◆ Requirement ◆
Once the line with "ATOM 228 N N" is found in the data, output it and each following line exactly, up to and including the line with "ATOM 239 O O", and nothing before or after.

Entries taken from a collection
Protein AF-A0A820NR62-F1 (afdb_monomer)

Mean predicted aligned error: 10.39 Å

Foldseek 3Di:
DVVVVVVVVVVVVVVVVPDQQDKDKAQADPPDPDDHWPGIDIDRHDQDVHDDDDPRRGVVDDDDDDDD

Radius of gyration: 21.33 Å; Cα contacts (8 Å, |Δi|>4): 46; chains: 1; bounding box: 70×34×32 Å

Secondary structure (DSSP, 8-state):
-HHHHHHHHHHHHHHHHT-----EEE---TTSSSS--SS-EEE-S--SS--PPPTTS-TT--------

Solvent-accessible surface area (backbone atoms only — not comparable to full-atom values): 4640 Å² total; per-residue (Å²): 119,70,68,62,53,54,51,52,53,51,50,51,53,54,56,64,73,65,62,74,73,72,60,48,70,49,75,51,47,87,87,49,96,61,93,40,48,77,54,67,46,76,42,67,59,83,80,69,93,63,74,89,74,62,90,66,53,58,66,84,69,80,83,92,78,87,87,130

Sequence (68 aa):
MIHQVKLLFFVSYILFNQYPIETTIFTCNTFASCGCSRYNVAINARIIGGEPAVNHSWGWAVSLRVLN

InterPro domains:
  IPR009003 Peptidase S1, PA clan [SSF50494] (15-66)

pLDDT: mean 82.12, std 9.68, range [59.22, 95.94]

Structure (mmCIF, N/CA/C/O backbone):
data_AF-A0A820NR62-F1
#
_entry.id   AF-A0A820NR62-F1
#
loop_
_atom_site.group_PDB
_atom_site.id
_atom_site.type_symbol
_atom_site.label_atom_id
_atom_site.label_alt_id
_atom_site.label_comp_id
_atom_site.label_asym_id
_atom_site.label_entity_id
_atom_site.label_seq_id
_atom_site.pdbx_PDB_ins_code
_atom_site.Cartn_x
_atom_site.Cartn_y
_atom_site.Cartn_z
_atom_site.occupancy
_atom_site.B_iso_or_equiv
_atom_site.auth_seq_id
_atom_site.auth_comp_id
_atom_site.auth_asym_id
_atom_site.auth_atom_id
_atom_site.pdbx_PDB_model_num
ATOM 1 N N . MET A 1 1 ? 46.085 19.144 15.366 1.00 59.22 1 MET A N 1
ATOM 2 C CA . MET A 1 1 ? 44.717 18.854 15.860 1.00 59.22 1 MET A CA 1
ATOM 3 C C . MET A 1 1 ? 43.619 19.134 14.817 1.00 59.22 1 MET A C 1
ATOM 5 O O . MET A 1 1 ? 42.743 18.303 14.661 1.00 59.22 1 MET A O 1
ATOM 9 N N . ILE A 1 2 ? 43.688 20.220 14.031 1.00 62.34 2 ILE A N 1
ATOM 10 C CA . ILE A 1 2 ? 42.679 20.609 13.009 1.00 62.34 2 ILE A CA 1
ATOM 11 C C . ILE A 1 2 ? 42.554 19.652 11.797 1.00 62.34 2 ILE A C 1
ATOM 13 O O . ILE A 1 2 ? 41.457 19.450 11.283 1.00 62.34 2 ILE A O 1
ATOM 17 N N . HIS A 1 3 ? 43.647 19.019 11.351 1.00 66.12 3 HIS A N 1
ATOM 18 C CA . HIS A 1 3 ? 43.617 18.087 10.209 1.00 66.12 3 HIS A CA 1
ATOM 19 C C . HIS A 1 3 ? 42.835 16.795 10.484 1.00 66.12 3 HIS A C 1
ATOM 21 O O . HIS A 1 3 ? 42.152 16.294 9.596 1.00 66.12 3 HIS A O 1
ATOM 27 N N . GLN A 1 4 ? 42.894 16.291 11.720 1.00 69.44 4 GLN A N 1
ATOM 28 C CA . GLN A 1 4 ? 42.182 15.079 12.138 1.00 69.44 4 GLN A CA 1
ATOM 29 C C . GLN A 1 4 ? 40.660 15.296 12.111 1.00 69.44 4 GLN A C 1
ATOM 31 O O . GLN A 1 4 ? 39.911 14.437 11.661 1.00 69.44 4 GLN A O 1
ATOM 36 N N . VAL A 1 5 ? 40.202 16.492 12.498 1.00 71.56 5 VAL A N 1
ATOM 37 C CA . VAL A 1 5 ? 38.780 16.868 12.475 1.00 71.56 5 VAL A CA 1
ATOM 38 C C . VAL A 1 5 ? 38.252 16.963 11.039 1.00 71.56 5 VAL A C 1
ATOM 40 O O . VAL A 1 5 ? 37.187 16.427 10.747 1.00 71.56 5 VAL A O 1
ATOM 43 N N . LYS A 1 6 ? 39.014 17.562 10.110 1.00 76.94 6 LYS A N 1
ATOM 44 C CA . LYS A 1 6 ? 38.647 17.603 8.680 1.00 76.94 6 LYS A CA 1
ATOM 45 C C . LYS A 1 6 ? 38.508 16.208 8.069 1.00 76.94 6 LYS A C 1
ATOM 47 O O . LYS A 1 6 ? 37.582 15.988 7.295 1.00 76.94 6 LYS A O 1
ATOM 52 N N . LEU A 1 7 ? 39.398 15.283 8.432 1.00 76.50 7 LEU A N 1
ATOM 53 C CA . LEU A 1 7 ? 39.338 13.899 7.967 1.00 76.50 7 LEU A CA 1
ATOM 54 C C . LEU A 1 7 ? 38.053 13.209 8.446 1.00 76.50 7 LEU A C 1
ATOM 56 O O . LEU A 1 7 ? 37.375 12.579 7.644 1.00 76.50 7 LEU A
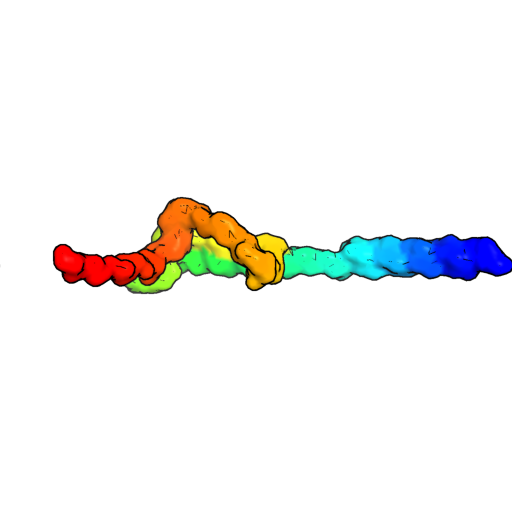 O 1
ATOM 60 N N . LEU A 1 8 ? 37.670 13.393 9.713 1.00 82.31 8 LEU A N 1
ATOM 61 C CA . LEU A 1 8 ? 36.432 12.831 10.267 1.00 82.31 8 LEU A CA 1
ATOM 62 C C . LEU A 1 8 ? 35.173 13.375 9.578 1.00 82.31 8 LEU A C 1
ATOM 64 O O . LEU A 1 8 ? 34.268 12.602 9.271 1.00 82.31 8 LEU A O 1
ATOM 68 N N . PHE A 1 9 ? 35.120 14.677 9.282 1.00 80.19 9 PHE A N 1
ATOM 69 C CA . PHE A 1 9 ? 34.012 15.262 8.517 1.00 80.19 9 PHE A CA 1
ATOM 70 C C . PHE A 1 9 ? 33.938 14.708 7.094 1.00 80.19 9 PHE A C 1
ATOM 72 O O . PHE A 1 9 ? 32.848 14.407 6.611 1.00 80.19 9 PHE A O 1
ATOM 79 N N . PHE A 1 10 ? 35.088 14.537 6.442 1.00 83.50 10 PHE A N 1
ATOM 80 C CA . PHE A 1 10 ? 35.154 13.975 5.098 1.00 83.50 10 PHE A CA 1
ATOM 81 C C . PHE A 1 10 ? 34.691 12.512 5.084 1.00 83.50 10 PHE A C 1
ATOM 83 O O . PHE A 1 10 ? 33.866 12.138 4.261 1.00 83.50 10 PHE A O 1
ATOM 90 N N . V
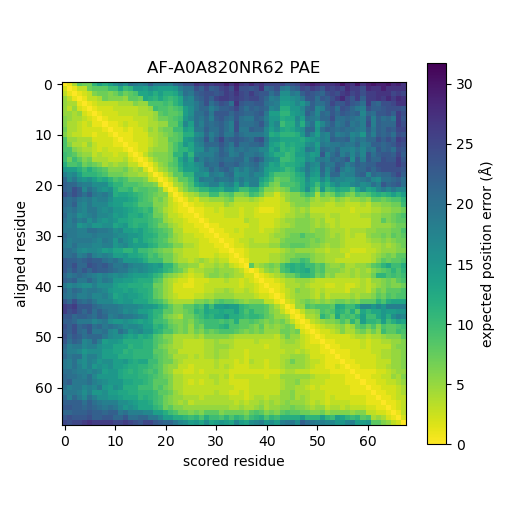AL A 1 11 ? 35.143 11.703 6.046 1.00 84.94 11 VAL A N 1
ATOM 91 C CA . VAL A 1 11 ? 34.720 10.302 6.207 1.00 84.94 11 VAL A CA 1
ATOM 92 C C . VAL A 1 11 ? 33.220 10.213 6.501 1.00 84.94 11 VAL A C 1
ATOM 94 O O . VAL A 1 11 ? 32.527 9.447 5.846 1.00 84.94 11 VAL A O 1
ATOM 97 N N . SER A 1 12 ? 32.692 11.034 7.414 1.00 82.25 12 SER A N 1
ATOM 98 C CA . SER A 1 12 ? 31.253 11.087 7.717 1.00 82.25 12 SER A CA 1
ATOM 99 C C . SER A 1 12 ? 30.410 11.449 6.488 1.00 82.25 12 SER A C 1
ATOM 101 O O . SER A 1 12 ? 29.395 10.809 6.221 1.00 82.25 12 SER A O 1
ATOM 103 N N . TYR A 1 13 ? 30.861 12.423 5.693 1.00 78.75 13 TYR A N 1
ATOM 104 C CA . TYR A 1 13 ? 30.197 12.817 4.452 1.00 78.75 13 TYR A CA 1
ATOM 105 C C . TYR A 1 13 ? 30.209 11.695 3.408 1.00 78.75 13 TYR A C 1
ATOM 107 O O . TYR A 1 13 ? 29.179 11.421 2.795 1.00 78.75 13 TYR A O 1
ATOM 115 N N . ILE A 1 14 ? 31.342 11.015 3.220 1.00 78.62 14 ILE A N 1
ATOM 116 C CA . ILE A 1 14 ? 31.432 9.877 2.295 1.00 78.62 14 ILE A CA 1
ATOM 117 C C . ILE A 1 14 ? 30.511 8.743 2.747 1.00 78.62 14 ILE A C 1
ATOM 119 O O . ILE A 1 14 ? 29.730 8.257 1.935 1.00 78.62 14 ILE A O 1
ATOM 123 N N . LEU A 1 15 ? 30.527 8.394 4.036 1.00 71.44 15 LEU A N 1
ATOM 124 C CA . LEU A 1 15 ? 29.635 7.378 4.585 1.00 71.44 15 LEU A CA 1
ATOM 125 C C . LEU A 1 15 ? 28.159 7.778 4.378 1.00 71.44 15 L
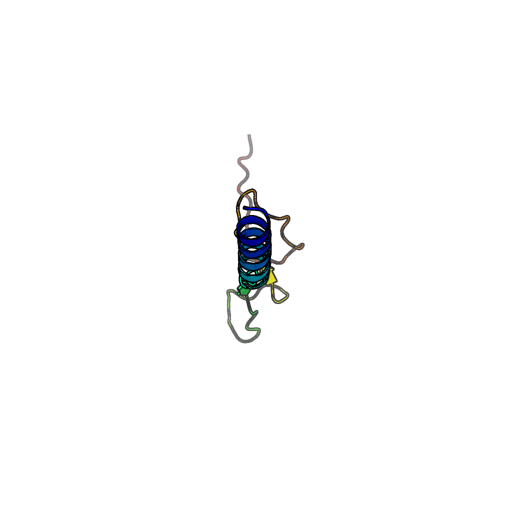EU A C 1
ATOM 127 O O . LEU A 1 15 ? 27.388 6.974 3.870 1.00 71.44 15 LEU A O 1
ATOM 131 N N . PHE A 1 16 ? 27.773 9.034 4.646 1.00 68.25 16 PHE A N 1
ATOM 132 C CA . PHE A 1 16 ? 26.401 9.529 4.439 1.00 68.25 16 PHE A CA 1
ATOM 133 C C . PHE A 1 16 ? 25.876 9.370 3.008 1.00 68.25 16 PHE A C 1
ATOM 135 O O . PHE A 1 16 ? 24.715 9.019 2.811 1.00 68.25 16 PHE A O 1
ATOM 142 N N . ASN A 1 17 ? 26.729 9.589 2.009 1.00 66.44 17 ASN A N 1
ATOM 143 C CA . ASN A 1 17 ? 26.354 9.455 0.600 1.00 66.44 17 ASN A CA 1
ATOM 144 C C . ASN A 1 17 ? 26.349 7.997 0.101 1.00 66.44 17 ASN A C 1
ATOM 146 O O . ASN A 1 17 ? 25.894 7.739 -1.011 1.00 66.44 17 ASN A O 1
ATOM 150 N N . GLN A 1 18 ? 26.862 7.045 0.887 1.00 66.94 18 GLN A N 1
ATOM 151 C CA . GLN A 1 18 ? 26.982 5.636 0.499 1.00 66.94 18 GLN A CA 1
ATOM 152 C C . GLN A 1 18 ? 25.783 4.769 0.886 1.00 66.94 18 GLN A C 1
ATOM 154 O O . GLN A 1 18 ? 25.749 3.608 0.481 1.00 66.94 18 GLN A O 1
ATOM 159 N N . TYR A 1 19 ? 24.808 5.282 1.640 1.00 66.38 19 TYR A N 1
ATOM 160 C CA . TYR A 1 19 ? 23.597 4.528 1.969 1.00 66.38 19 TYR A CA 1
ATOM 161 C C . TYR A 1 19 ? 22.477 4.920 0.993 1.00 66.38 19 TYR A C 1
ATOM 163 O O . TYR A 1 19 ? 21.767 5.900 1.243 1.00 66.38 19 TYR A O 1
ATOM 171 N N . PRO A 1 20 ? 22.306 4.217 -0.144 1.00 64.00 20 PRO A N 1
ATOM 172 C CA . PRO A 1 20 ? 21.126 4.428 -0.963 1.00 64.00 20 PRO A CA 1
ATOM 173 C C . PRO A 1 20 ? 19.899 4.092 -0.117 1.00 64.00 20 PRO A C 1
ATOM 175 O O . PRO A 1 20 ? 19.868 3.091 0.600 1.00 64.00 20 PRO A O 1
ATOM 178 N N . ILE A 1 21 ? 18.885 4.947 -0.187 1.00 66.19 21 ILE A N 1
ATOM 179 C CA . ILE A 1 21 ? 17.586 4.624 0.383 1.00 66.19 21 ILE A CA 1
ATOM 180 C C . ILE A 1 21 ? 17.033 3.472 -0.464 1.00 66.19 21 ILE A C 1
ATOM 182 O O . ILE A 1 21 ? 16.778 3.647 -1.654 1.00 66.19 21 ILE A O 1
ATOM 186 N N . GLU A 1 22 ? 16.942 2.278 0.120 1.00 74.56 22 GLU A N 1
ATOM 187 C CA . GLU A 1 22 ? 16.500 1.076 -0.586 1.00 74.56 22 GLU A CA 1
ATOM 188 C C . GLU A 1 22 ? 14.999 1.185 -0.868 1.00 74.56 22 GLU A C 1
ATOM 190 O O . GLU A 1 22 ? 14.164 1.073 0.033
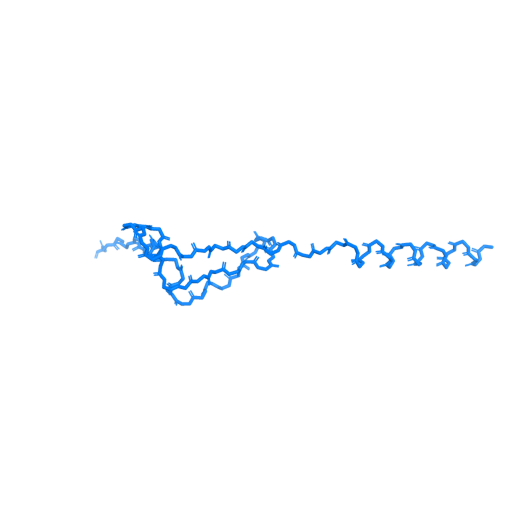 1.00 74.56 22 GLU A O 1
ATOM 195 N N . THR A 1 23 ? 14.656 1.472 -2.124 1.00 79.88 23 THR A N 1
ATOM 196 C CA . THR A 1 23 ? 13.265 1.531 -2.563 1.00 79.88 23 THR A CA 1
ATOM 197 C C . THR A 1 23 ? 12.774 0.118 -2.849 1.00 79.88 23 THR A C 1
ATOM 199 O O . THR A 1 23 ? 13.410 -0.654 -3.567 1.00 79.88 23 THR A O 1
ATOM 202 N N . THR A 1 24 ? 11.623 -0.241 -2.285 1.00 86.12 24 THR A N 1
ATOM 203 C CA . THR A 1 24 ? 10.985 -1.531 -2.578 1.00 86.12 24 THR A CA 1
ATOM 204 C C . THR A 1 24 ? 9.866 -1.307 -3.581 1.00 86.12 24 THR A C 1
ATOM 206 O O . THR A 1 24 ? 8.969 -0.495 -3.360 1.00 86.12 24 THR A O 1
ATOM 209 N N . ILE A 1 25 ? 9.936 -1.992 -4.723 1.00 89.12 25 ILE A N 1
ATOM 210 C CA . ILE A 1 25 ? 8.947 -1.863 -5.796 1.00 89.12 25 ILE A CA 1
ATOM 211 C C . ILE A 1 25 ? 8.064 -3.10
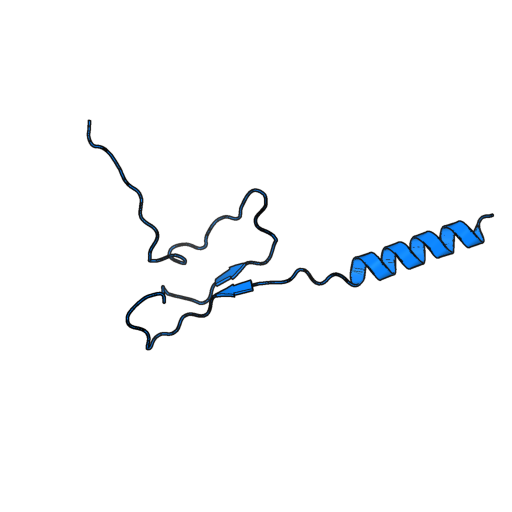7 -5.805 1.00 89.12 25 ILE A C 1
ATOM 213 O O . ILE A 1 25 ? 8.519 -4.208 -6.110 1.00 89.12 25 ILE A O 1
ATOM 217 N N . PHE A 1 26 ? 6.781 -2.916 -5.522 1.00 88.88 26 PHE A N 1
ATOM 218 C CA . PHE A 1 26 ? 5.742 -3.923 -5.675 1.00 88.88 26 PHE A CA 1
ATOM 219 C C . PHE A 1 26 ? 5.236 -3.888 -7.115 1.00 88.88 26 PHE A C 1
ATOM 221 O O . PHE A 1 26 ? 4.594 -2.924 -7.542 1.00 88.88 26 PHE A O 1
ATOM 228 N N . THR A 1 27 ? 5.557 -4.928 -7.880 1.00 90.88 27 THR A N 1
ATOM 229 C CA . THR A 1 27 ? 5.173 -5.043 -9.287 1.00 90.88 27 THR A CA 1
ATOM 230 C C . THR A 1 27 ? 3.804 -5.701 -9.438 1.00 90.88 27 THR A C 1
ATOM 232 O O . THR A 1 27 ? 3.475 -6.691 -8.787 1.00 90.88 27 THR A O 1
ATOM 235 N N . CYS A 1 28 ? 2.984 -5.137 -10.320 1.00 90.50 28 CYS A N 1
ATOM 236 C CA . CYS A 1 28 ? 1.664 -5.649 -10.650 1.00 90.50 28 CYS A CA 1
ATOM 237 C C . CYS A 1 28 ? 1.795 -6.665 -11.788 1.00 90.50 28 CYS A C 1
ATOM 239 O O . CYS A 1 28 ? 2.137 -6.303 -12.914 1.00 90.50 28 CYS A O 1
ATOM 241 N N . ASN A 1 29 ? 1.511 -7.938 -11.508 1.00 92.00 29 ASN A N 1
ATOM 242 C CA . ASN A 1 29 ? 1.383 -8.952 -12.549 1.00 92.00 29 ASN A CA 1
ATOM 243 C C . ASN A 1 29 ? -0.061 -8.988 -13.066 1.00 92.00 29 ASN A C 1
ATOM 245 O O . ASN A 1 29 ? -0.935 -9.561 -12.419 1.00 92.00 29 ASN A O 1
ATOM 249 N N . THR A 1 30 ? -0.303 -8.415 -14.244 1.00 89.44 30 THR A N 1
ATOM 250 C CA . THR A 1 30 ? -1.639 -8.359 -14.862 1.00 89.44 30 THR A CA 1
ATOM 251 C C . THR A 1 30 ? -2.172 -9.720 -15.314 1.00 89.44 30 THR A C 1
ATOM 253 O O . THR A 1 30 ? -3.363 -9.838 -15.585 1.00 89.44 30 THR A O 1
ATOM 256 N N . PHE A 1 31 ? -1.324 -10.750 -15.382 1.00 92.62 31 PHE A N 1
ATOM 257 C CA . PHE A 1 31 ? -1.730 -12.123 -15.696 1.00 92.62 31 PHE A CA 1
ATOM 258 C C . PHE A 1 31 ? -2.113 -12.933 -14.453 1.00 92.62 31 PHE A C 1
ATOM 260 O O . PHE A 1 31 ? -2.661 -14.027 -14.579 1.00 92.62 31 PHE A O 1
ATOM 267 N N . ALA A 1 32 ? -1.807 -12.434 -13.253 1.00 91.00 32 ALA A N 1
ATOM 268 C CA . ALA A 1 32 ? -2.178 -13.105 -12.019 1.00 91.00 32 ALA A CA 1
ATOM 269 C C . ALA A 1 32 ? -3.670 -12.899 -11.724 1.00 91.00 32 ALA A C 1
ATOM 271 O O . ALA A 1 32 ? -4.208 -11.807 -11.894 1.00 91.00 32 ALA A O 1
ATOM 272 N N . SER A 1 33 ? -4.334 -13.938 -11.215 1.00 91.62 33 SER A N 1
ATOM 273 C CA . SER A 1 33 ? -5.744 -13.867 -10.810 1.00 91.62 33 SER A CA 1
ATOM 274 C C . SER A 1 33 ? -5.984 -12.986 -9.578 1.00 91.62 33 SER A C 1
ATOM 276 O O . SER A 1 33 ? -7.120 -12.610 -9.301 1.00 91.62 33 SER A O 1
ATOM 278 N N . CYS A 1 34 ? -4.941 -12.687 -8.801 1.00 90.44 34 CYS A N 1
ATOM 279 C CA . CYS A 1 34 ? -5.010 -11.861 -7.600 1.00 90.44 34 CYS A CA 1
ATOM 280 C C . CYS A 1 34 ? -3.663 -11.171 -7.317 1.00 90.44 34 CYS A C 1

◆ Exercise output ◆
ATOM 228 N N . THR A 1 27 ? 5.557 -4.928 -7.880 1.00 90.88 27 THR A N 1
ATOM 229 C CA . THR A 1 27 ? 5.173 -5.043 -9.287 1.00 90.88 27 THR A CA 1
ATOM 230 C C . THR A 1 27 ? 3.804 -5.701 -9.438 1.00 90.88 27 THR A C 1
ATOM 232 O O . THR A 1 27 ? 3.475 -6.691 -8.787 1.00 90.88 27 THR A O 1
ATOM 235 N N . CYS A 1 28 ? 2.984 -5.137 -10.320 1.00 90.50 28 CYS A N 1
ATOM 236 C CA . CYS A 1 28 ? 1.664 -5.649 -10.650 1.00 90.50 28 CYS A CA 1
ATOM 237 C C . CYS A 1 28 ? 1.795 -6.665 -11.788 1.00 90.50 28 CYS A C 1
ATOM 239 O O . CYS A 1 28 ? 2.137 -6.303 -12.914 1.00 90.50 28 CYS A O 1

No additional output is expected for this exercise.